Data entries

=-=-=-=-=

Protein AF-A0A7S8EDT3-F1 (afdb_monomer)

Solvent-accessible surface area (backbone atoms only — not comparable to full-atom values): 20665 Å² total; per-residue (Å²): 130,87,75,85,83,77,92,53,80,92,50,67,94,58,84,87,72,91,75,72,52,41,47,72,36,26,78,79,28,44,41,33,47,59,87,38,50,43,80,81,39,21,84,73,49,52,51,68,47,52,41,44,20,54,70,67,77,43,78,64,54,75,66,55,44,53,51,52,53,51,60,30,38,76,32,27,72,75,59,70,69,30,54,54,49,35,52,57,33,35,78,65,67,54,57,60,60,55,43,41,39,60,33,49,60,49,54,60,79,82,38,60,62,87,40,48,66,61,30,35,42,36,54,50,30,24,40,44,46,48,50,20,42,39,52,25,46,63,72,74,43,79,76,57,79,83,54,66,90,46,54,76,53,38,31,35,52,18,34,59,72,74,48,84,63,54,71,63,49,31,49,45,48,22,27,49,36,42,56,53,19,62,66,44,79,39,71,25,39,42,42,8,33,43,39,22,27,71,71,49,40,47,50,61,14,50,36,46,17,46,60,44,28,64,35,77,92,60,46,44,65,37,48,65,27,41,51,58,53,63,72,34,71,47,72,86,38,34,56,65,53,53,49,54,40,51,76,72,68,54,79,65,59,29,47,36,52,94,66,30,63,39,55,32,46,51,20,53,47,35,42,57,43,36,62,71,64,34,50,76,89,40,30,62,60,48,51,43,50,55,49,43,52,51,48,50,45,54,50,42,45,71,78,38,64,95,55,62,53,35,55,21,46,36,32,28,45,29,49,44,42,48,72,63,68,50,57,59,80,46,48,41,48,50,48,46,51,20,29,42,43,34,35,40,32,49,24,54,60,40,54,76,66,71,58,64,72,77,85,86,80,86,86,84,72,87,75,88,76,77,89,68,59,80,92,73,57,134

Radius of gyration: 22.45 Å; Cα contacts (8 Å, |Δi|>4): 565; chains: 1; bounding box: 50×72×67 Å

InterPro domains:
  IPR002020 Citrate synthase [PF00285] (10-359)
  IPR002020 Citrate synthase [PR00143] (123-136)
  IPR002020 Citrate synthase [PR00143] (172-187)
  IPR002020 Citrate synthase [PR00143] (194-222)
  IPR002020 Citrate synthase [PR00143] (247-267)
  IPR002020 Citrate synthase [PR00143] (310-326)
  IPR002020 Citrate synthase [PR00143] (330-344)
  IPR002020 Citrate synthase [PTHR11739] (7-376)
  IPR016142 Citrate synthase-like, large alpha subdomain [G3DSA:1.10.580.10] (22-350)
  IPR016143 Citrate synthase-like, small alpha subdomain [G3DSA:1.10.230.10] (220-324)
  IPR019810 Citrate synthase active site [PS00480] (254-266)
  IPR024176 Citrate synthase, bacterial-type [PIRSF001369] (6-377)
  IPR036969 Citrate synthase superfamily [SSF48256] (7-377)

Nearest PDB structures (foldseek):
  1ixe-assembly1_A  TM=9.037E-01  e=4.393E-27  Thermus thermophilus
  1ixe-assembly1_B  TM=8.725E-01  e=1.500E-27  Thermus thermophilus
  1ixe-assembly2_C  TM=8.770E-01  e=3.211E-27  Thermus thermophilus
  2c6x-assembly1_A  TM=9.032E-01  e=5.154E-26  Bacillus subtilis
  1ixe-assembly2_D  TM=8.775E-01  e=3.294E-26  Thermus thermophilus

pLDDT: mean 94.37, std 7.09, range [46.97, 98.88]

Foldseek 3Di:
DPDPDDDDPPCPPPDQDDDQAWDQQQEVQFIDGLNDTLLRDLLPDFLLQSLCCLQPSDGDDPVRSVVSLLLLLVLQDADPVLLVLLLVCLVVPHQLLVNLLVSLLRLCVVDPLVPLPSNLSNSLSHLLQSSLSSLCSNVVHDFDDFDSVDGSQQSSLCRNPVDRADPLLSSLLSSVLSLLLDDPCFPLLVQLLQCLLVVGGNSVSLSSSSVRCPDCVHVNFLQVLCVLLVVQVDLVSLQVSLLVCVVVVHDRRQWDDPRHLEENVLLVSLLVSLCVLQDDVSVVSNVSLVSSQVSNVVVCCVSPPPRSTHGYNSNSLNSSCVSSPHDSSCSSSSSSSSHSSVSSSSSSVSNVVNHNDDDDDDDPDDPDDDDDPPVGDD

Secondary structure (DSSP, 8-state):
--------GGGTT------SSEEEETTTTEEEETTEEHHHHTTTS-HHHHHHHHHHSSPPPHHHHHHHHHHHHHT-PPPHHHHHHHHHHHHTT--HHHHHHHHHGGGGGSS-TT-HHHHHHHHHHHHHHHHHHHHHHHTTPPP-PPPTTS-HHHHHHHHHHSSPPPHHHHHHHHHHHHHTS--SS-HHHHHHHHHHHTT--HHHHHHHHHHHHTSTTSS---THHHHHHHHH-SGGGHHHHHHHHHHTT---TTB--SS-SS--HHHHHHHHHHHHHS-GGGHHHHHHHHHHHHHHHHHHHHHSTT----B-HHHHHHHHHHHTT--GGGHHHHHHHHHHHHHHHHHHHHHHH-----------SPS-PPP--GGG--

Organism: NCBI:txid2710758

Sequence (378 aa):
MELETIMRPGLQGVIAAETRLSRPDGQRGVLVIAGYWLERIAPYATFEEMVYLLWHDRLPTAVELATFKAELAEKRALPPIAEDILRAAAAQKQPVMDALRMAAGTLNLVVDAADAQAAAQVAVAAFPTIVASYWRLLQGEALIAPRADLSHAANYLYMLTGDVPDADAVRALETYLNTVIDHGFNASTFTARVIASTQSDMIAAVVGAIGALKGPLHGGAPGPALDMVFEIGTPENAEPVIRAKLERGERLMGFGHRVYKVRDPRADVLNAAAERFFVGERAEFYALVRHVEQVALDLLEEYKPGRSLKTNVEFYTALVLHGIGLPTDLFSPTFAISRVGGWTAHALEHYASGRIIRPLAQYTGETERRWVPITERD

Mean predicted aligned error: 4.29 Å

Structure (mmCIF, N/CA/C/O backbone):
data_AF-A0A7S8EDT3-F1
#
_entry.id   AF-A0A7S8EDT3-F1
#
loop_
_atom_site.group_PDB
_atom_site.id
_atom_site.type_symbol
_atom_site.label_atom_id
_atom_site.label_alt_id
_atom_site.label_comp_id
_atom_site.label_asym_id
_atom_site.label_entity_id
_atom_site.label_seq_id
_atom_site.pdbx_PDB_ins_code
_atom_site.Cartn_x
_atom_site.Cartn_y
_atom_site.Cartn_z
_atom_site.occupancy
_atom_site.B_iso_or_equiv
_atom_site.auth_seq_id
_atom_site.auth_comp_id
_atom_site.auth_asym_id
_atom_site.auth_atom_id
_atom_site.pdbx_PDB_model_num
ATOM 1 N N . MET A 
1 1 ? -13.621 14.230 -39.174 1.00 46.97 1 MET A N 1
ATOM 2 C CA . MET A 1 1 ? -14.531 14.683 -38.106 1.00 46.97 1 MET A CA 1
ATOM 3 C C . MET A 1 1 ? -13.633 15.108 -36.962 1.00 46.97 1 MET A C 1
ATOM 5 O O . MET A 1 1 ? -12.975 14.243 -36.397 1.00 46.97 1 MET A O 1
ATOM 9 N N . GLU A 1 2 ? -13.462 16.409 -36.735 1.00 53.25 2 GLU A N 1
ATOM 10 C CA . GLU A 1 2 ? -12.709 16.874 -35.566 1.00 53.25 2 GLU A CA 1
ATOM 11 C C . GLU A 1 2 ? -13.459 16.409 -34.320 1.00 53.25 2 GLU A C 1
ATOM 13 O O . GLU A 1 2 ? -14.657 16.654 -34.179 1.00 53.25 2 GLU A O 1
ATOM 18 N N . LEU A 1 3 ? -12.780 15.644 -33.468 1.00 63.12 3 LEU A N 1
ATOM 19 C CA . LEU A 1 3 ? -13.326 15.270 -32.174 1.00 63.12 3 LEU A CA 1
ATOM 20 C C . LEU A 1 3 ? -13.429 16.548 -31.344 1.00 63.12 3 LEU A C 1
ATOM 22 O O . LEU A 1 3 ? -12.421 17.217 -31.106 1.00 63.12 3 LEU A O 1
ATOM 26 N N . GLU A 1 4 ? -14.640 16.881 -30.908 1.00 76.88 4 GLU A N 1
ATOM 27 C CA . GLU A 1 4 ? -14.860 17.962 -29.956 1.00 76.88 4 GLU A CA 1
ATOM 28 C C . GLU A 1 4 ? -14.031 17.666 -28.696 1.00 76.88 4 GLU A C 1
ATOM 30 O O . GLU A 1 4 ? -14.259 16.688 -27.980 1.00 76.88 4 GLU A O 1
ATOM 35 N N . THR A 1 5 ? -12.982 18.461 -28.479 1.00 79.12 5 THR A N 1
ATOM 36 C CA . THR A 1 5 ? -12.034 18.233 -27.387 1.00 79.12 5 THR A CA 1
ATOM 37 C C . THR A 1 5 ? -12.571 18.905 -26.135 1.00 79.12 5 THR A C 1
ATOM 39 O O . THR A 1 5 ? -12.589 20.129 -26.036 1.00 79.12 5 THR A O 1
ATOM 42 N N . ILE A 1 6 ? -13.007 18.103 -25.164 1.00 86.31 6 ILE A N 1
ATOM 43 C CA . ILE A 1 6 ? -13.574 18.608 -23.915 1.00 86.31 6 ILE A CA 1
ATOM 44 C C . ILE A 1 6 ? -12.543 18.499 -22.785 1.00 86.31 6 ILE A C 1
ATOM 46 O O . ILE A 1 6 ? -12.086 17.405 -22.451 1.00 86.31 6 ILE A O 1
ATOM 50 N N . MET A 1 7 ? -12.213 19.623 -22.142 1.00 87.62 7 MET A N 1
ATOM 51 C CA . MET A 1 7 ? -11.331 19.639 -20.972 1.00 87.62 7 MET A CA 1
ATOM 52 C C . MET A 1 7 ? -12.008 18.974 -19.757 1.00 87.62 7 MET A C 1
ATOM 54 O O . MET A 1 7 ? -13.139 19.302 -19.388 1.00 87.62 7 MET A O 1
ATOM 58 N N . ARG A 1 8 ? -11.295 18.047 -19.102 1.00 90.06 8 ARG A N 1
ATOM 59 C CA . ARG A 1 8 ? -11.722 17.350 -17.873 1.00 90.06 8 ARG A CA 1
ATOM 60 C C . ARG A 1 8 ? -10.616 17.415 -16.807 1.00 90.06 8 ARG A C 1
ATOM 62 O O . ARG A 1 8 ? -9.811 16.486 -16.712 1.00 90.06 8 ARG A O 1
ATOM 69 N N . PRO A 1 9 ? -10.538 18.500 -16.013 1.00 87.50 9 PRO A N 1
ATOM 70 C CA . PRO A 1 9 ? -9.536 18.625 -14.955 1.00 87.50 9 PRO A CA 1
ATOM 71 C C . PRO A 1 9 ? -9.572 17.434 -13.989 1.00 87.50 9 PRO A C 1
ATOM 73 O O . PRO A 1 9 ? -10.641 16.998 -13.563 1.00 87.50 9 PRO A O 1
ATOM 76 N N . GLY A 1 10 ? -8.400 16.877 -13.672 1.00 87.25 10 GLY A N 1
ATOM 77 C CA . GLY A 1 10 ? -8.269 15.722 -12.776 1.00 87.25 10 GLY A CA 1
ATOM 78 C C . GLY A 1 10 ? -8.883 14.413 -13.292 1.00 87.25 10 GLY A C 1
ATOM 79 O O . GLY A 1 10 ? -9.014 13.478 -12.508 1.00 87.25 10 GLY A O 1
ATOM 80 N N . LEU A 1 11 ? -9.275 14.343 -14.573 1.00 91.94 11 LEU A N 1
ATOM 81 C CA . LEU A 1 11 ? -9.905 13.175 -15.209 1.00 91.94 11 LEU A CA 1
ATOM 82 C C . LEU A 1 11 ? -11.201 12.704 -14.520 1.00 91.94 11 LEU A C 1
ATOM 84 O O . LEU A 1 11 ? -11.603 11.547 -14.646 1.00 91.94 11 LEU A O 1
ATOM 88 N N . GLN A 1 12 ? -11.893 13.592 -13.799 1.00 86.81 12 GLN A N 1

=-=-=-=-=

_Task description_
The expected answer is every line above in which the word "subdomain" appears.

_Problem solution_
  IPR016142 Citrate synthase-like, large alpha subdomain [G3DSA:1.10.580.10] (22-350)
  IPR016143 Citrate synthase-like, small alpha subdomain [G3DSA:1.10.230.10] (220-324)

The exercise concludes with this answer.